PATTERN Cited by 1 source

Embedded OPA in proxy¶

Problem¶

You want policy-based authorization enforcement on every HTTP request, at scale. The canonical OPA deployment is either "OPA-as-sidecar" (one OPA container next to every app pod) or "OPA-as-service" (a central OPA cluster behind a gRPC/HTTP ext-authz call from the proxy). Both shapes add a network hop, inflate deployment count by N (applications), and force every app team to inherit OPA operational responsibility.

Solution¶

Embed OPA as a library inside the ingress proxy process itself. The policy engine, bundle loader, decision cache, and status / decision-log streams all share the proxy's address space. No sidecars. No extra deployments. No network hop on the hot path. Authorization becomes a filter in the proxy's filter chain.

Shape¶

One process per proxy replica hosts OPA as a Go (or equivalent) library.
The proxy exposes a filter primitive (opaAuthorizeRequest(…) in Skipper terms; could be an ext-authz-aligned filter elsewhere) that routes may reference.
The filter takes an application / bundle identifier; the proxy spawns one virtual OPA instance per unique identifier seen across its routes.
Per-instance state: policy bundle, labels, decision cache, per-instance status / decision-log streams.
Bundle source is external (object storage, bundle server); the embedded OPA polls on interval.
Observability: each decision emits a span; control-plane round-trips (bundle fetch, status, decision log) emit their own spans.

Why this shape works¶

Zero-hop latency.

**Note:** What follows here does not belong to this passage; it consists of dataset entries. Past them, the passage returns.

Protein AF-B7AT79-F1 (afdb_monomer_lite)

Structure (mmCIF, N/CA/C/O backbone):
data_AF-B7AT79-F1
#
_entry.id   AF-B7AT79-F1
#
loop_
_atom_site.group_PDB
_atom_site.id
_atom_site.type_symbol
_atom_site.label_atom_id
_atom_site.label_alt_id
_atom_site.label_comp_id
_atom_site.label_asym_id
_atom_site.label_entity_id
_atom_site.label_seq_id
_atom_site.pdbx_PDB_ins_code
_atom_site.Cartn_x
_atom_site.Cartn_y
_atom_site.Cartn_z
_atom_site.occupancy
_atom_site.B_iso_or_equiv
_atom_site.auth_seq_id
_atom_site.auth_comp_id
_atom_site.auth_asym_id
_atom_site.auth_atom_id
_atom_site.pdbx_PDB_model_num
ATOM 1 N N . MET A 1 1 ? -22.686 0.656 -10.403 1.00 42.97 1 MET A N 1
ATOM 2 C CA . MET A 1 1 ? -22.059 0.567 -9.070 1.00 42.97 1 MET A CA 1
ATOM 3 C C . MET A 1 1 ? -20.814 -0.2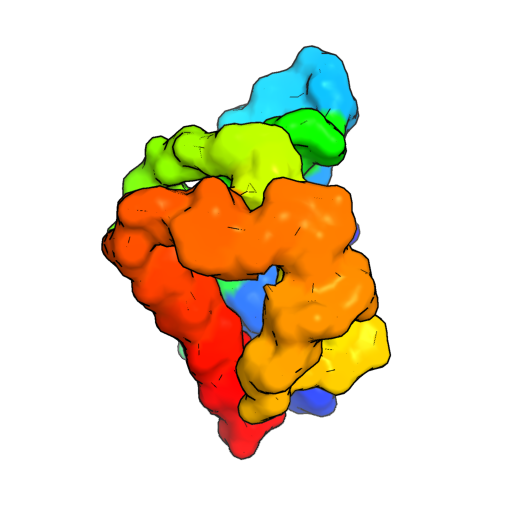82 -9.237 1.00 42.97 1 MET A C 1
ATOM 5 O O . MET A 1 1 ? -20.950 -1.414 -9.677 1.00 42.97 1 MET A O 1
ATOM 9 N N . GLY A 1 2 ? -19.630 0.304 -9.069 1.00 40.47 2 GLY A N 1
ATOM 10 C CA . GLY A 1 2 ? -18.362 -0.425 -9.147 1.00 40.47 2 GLY A CA 1
ATOM 11 C C . GLY A 1 2 ? -17.934 -0.818 -7.741 1.00 40.47 2 GLY A C 1
ATOM 12 O O . GLY A 1 2 ? -18.010 0.017 -6.843 1.00 40.47 2 GLY A O 1
ATOM 13 N N . PHE A 1 3 ? -17.547 -2.075 -7.562 1.00 37.81 3 PHE A N 1
ATOM 14 C CA . PHE A 1 3 ? -16.948 -2.575 -6.329 1.00 37.81 3 PHE A CA 1
ATOM 15 C C . PHE A 1 3 ? -15.440 -2.329 -6.403 1.00 37.81 3 PHE A C 1
ATOM 17 O O . PHE A 1 3 ? -14.870 -2.447 -7.487 1.00 37.81 3 PHE A O 1
ATOM 24 N N . ALA A 1 4 ? -14.805 -1.944 -5.298 1.00 56.81 4 ALA A N 1
ATOM 25 C CA . ALA A 1 4 ? -13.358 -2.104 -5.198 1.00 56.81 4 ALA A CA 1
ATOM 26 C C . ALA A 1 4 ? -13.038 -3.600 -5.199 1.00 56.81 4 ALA A C 1
ATOM 28 O O . ALA A 1 4 ? -13.806 -4.382 -4.632 1.00 56.81 4 ALA A O 1
ATOM 29 N N . ASP A 1 5 ? -11.924 -3.991 -5.814 1.00 63.97 5 ASP A N 1
ATOM 30 C CA . ASP A 1 5 ? -11.536 -5.403 -5.854 1.00 63.97 5 ASP A CA 1
ATOM 31 C C . ASP A 1 5 ? -11.241 -5.929 -4.446 1.00 63.97 5 ASP A C 1
ATOM 33 O O . ASP A 1 5 ? -11.654 -7.038 -4.115 1.00 63.97 5 ASP A O 1
ATOM 37 N N . TYR A 1 6 ? -10.613 -5.110 -3.590 1.00 70.12 6 TYR A N 1
ATOM 38 C CA . TYR A 1 6 ? -10.411 -5.431 -2.176 1.00 70.12 6 TYR A CA 1
ATOM 39 C C . TYR A 1 6 ? -10.479 -4.181 -1.293 1.00 70.12 6 TYR A C 1
ATOM 41 O O . TYR A 1 6 ? -10.021 -3.101 -1.668 1.00 70.12 6 TYR A O 1
ATOM 49 N N . VAL A 1 7 ? -11.014 -4.334 -0.081 1.00 69.88 7 VAL A N 1
ATOM 50 C CA . VAL A 1 7 ? -10.897 -3.340 0.992 1.00 69.88 7 VAL A CA 1
ATOM 51 C C . VAL A 1 7 ? -10.265 -4.028 2.190 1.00 69.88 7 VAL A C 1
ATOM 53 O O . VAL A 1 7 ? -10.758 -5.056 2.649 1.00 69.88 7 VAL A O 1
ATOM 56 N N . LEU A 1 8 ? -9.164 -3.467 2.677 1.00 67.62 8 LEU A N 1
ATOM 57 C CA . LEU A 1 8 ? -8.530 -3.898 3.913 1.00 67.62 8 LEU A CA 1
ATOM 58 C C . LEU A 1 8 ? -9.263 -3.240 5.073 1.00 67.62 8 LEU A C 1
ATOM 60 O O . LEU A 1 8 ? -9.425 -2.018 5.081 1.00 67.62 8 LEU A O 1
ATOM 64 N N . TYR A 1 9 ? -9.689 -4.042 6.040 1.00 64.88 9 TYR A N 1
ATOM 65 C CA . TYR A 1 9 ? -10.351 -3.584 7.256 1.00 64.88 9 TYR A CA 1
ATOM 66 C C . TYR A 1 9 ? -9.475 -3.887 8.472 1.00 64.88 9 TYR A C 1
ATOM 68 O O . TYR A 1 9 ? -8.729 -4.863 8.459 1.00 64.88 9 TYR A O 1
ATOM 76 N N . ASP A 1 10 ? -9.563 -3.051 9.507 1.00 58.44 10 ASP A N 1
ATOM 77 C CA . ASP A 1 10 ? -8.995 -3.360 10.821 1.00 58.44 10 ASP A CA 1
ATOM 78 C C . ASP A 1 10 ? -9.850 -4.399 11.576 1.00 58.44 10 ASP A C 1
ATOM 80 O O . ASP A 1 10 ? -10.946 -4.774 11.143 1.00 58.44 10 ASP A O 1
ATOM 84 N N . ASP A 1 11 ? -9.367 -4.833 12.742 1.00 51.59 11 ASP A N 1
ATOM 85 C CA . ASP A 1 11 ? -10.061 -5.782 13.627 1.00 51.59 11 ASP A CA 1
ATOM 86 C C . ASP A 1 11 ? -11.419 -5.251 14.138 1.00 51.59 11 ASP A C 1
ATOM 88 O O . ASP A 1 11 ? -12.257 -6.018 14.610 1.00 51.59 11 ASP A O 1
ATOM 92 N N . SER A 1 12 ? -11.664 -3.940 14.015 1.00 68.19 12 SER A N 1
ATOM 93 C CA . SER A 1 12 ? -12.931 -3.268 14.338 1.00 68.19 12 SER A CA 1
ATOM 94 C C . SER A 1 12 ? -13.841 -3.081 13.113 1.00 68.19 12 SER A C 1
ATOM 96 O O . SER A 1 12 ? -14.817 -2.328 13.177 1.00 68.19 12 SER A O 1
ATOM 98 N N . HIS A 1 13 ? -13.539 -3.741 11.989 1.00 68.19 13 HIS A N 1
ATOM 99 C CA . HIS A 1 13 ? -14.250 -3.626 10.712 1.00 68.19 13 HIS A CA 1
ATOM 100 C C . HIS A 1 13 ? -14.294 -2.203 10.127 1.00 68.19 13 HIS A C 1
ATOM 102 O O . HIS A 1 13 ? -15.221 -1.853 9.388 1.00 68.19 13 HIS A O 1
ATOM 108 N N . ARG A 1 14 ? -13.285 -1.372 10.410 1.00 68.88 14 ARG A N 1
ATOM 109 C CA . ARG A 1 14 ? -13.134 -0.042 9.803 1.00 68.88 14 ARG A CA 1
ATOM 110 C C . ARG A 1 14 ? -12.148 -0.088 8.633 1.00 68.88 14 ARG A C 1
ATOM 112 O O . ARG A 1 14 ? -11.143 -0.790 8.707 1.00 68.88 14 ARG A O 1
ATOM 119 N N . PRO A 1 15 ? -12.408 0.653 7.545 1.00 70.38 15 PRO A N 1
ATOM 120 C CA . PRO A 1 15 ? -11.605 0.587 6.330 1.00 70.38 15 PRO A CA 1
ATOM 121 C C . PRO A 1 15 ? -10.224 1.237 6.521 1.00 70.38 15 PRO A C 1
ATOM 123 O O . PRO A 1 15 ? -10.115 2.391 6.937 1.00 70.38 15 PRO A O 1
ATOM 126 N N . LEU A 1 16 ? -9.171 0.493 6.181 1.00 73.38 16 LEU A N 1
ATOM 127 C CA . LEU A 1 16 ? -7.765 0.908 6.203 1.00 73.38 16 LEU A CA 1
ATOM 128 C C . LEU A 1 16 ? -7.267 1.292 4.808 1.00 73.38 16 LEU A C 1
ATOM 130 O O . LEU A 1 16 ? -6.660 2.349 4.628 1.00 73.38 16 LEU A O 1
ATOM 134 N N . ALA A 1 17 ? -7.535 0.440 3.819 1.00 76.12 17 ALA A N 1
ATOM 135 C CA . ALA A 1 17 ? -7.091 0.650 2.450 1.00 76.12 17 ALA A CA 1
ATOM 136 C C . ALA A 1 17 ? -8.095 0.104 1.437 1.00 76.12 17 ALA A C 1
ATOM 138 O O . ALA A 1 17 ? -8.797 -0.866 1.702 1.00 76.12 17 ALA A O 1
ATOM 139 N N . VAL A 1 18 ? -8.128 0.715 0.260 1.00 82.25 18 VAL A N 1
ATOM 140 C CA . VAL A 1 18 ? -8.882 0.259 -0.907 1.00 82.25 18 VAL A CA 1
ATOM 141 C C . VAL A 1 18 ? -7.880 -0.132 -1.978 1.00 82.25 18 VAL A C 1
ATOM 143 O O . VAL A 1 18 ? -7.013 0.667 -2.323 1.00 82.25 18 VAL A O 1
ATOM 146 N N . ILE A 1 19 ? -8.008 -1.336 -2.521 1.00 80.81 19 ILE A N 1
ATOM 147 C CA . ILE A 1 19 ? -7.179 -1.829 -3.616 1.00 80.81 19 ILE A CA 1
ATOM 148 C C . ILE A 1 19 ? -8.070 -1.984 -4.842 1.00 80.81 19 ILE A C 1
ATOM 150 O O . ILE A 1 19 ? -9.053 -2.725 -4.835 1.00 80.81 19 ILE A O 1
ATOM 154 N N . GLU A 1 20 ? -7.699 -1.281 -5.902 1.00 83.69 20 GLU A N 1
ATOM 155 C CA . GLU A 1 20 ? -8.303 -1.408 -7.220 1.00 83.69 20 GLU A CA 1
ATOM 156 C C . GLU A 1 20 ? -7.290 -2.070 -8.152 1.00 83.69 20 GLU A C 1
ATOM 158 O O . GLU A 1 20 ? -6.235 -1.508 -8.471 1.00 83.69 20 GLU A O 1
ATOM 163 N N . ALA A 1 21 ? -7.621 -3.279 -8.588 1.00 77.25 21 ALA A N 1
ATOM 164 C CA . ALA A 1 21 ? -6.795 -4.086 -9.455 1.00 77.25 21 ALA A CA 1
ATOM 165 C C . ALA A 1 21 ? -7.287 -3.989 -10.907 1.00 77.25 21 ALA A C 1
ATOM 167 O O . ALA A 1 21 ? -8.472 -4.047 -11.227 1.00 77.25 21 ALA A O 1
ATOM 168 N N . LYS A 1 22 ? -6.357 -3.864 -11.849 1.00 82.50 22 LYS A N 1
ATOM 169 C CA . LYS A 1 22 ? -6.631 -3.981 -13.284 1.00 82.50 22 LYS A CA 1
ATOM 170 C C . LYS A 1 22 ? -5.884 -5.175 -13.861 1.00 82.50 22 LYS A C 1
ATOM 172 O O . LYS A 1 22 ? -4.940 -5.701 -13.283 1.00 82.50 22 LYS A O 1
ATOM 177 N N . ARG A 1 23 ? -6.316 -5.620 -15.042 1.00 76.12 23 ARG A N 1
ATOM 178 C CA . ARG A 1 23 ? -5.586 -6.648 -15.799 1.00 76.12 23 ARG A CA 1
ATOM 179 C C . ARG A 1 23 ? -4.178 -6.145 -16.119 1.00 76.12 23 ARG A C 1
ATOM 181 O O . ARG A 1 23 ? -4.033 -4.981 -16.476 1.00 76.12 23 ARG A O 1
ATOM 188 N N . THR A 1 24 ? -3.181 -7.026 -16.099 1.00 71.75 24 THR A N 1
ATOM 189 C CA . THR A 1 24 ? -1.749 -6.694 -16.267 1.00 71.75 24 THR A CA 1
ATOM 190 C C . THR A 1 24 ? -1.415 -5.877 -17.514 1.00 71.75 24 THR A C 1
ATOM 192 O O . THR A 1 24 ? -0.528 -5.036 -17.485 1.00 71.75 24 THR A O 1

The ingress already parses the request; a library call into the in-process engine is cheaper than an ext-authz gRPC.
No per-app deployment tax. Previously N apps implied N OPA sidecars / deployments. Embedding collapses to one OPA runtime per proxy replica, with virtual instances multiplexing tenants.
Shared lifecycle. The proxy's hot-reload, graceful drain, fleet-wide config propagation all automatically cover OPA.

Trade-offs¶

OOM + CPU fate shared with the proxy. Any OPA OOM is a proxy OOM. Mitigated by patterns/bounded-telemetry-data-structures-for-policy-engine: bound bundle size, bound request-body parsing, bound decision / status buffers.
Blast radius coupled. A policy-evaluation bug that escalates is a data-plane incident, not a sidecar incident. Recovery is via proxy rollback.
Less hardware-level isolation between tenants. The same proxy process hosts all virtual instances; a memory-exhaustion policy bug in one application can pressure the shared process. Policy- size caps partially address this.
Language coupling. The proxy and OPA must share a language / runtime that admits embedding (Go for Skipper + OPA — natural fit).

Seen in¶

sources/2024-12-05-zalando-open-policy-agent-in-skipper-ingress — Zalando's canonical embedding inside Skipper: "Embedding OPA directly within Skipper as a library ensures minimal latency in policy enforcement by keeping policy decisions local to the ingress data plane. It also is cost efficient compared to running an OPA deployment per application or as sidecars." Paired with patterns/virtual-policy-instance-per-application for multi- tenancy, patterns/s3-as-policy-bundle-source-for-availability for control-plane failure tolerance, and patterns/bounded-telemetry-data-structures-for-policy-engine for OOM control.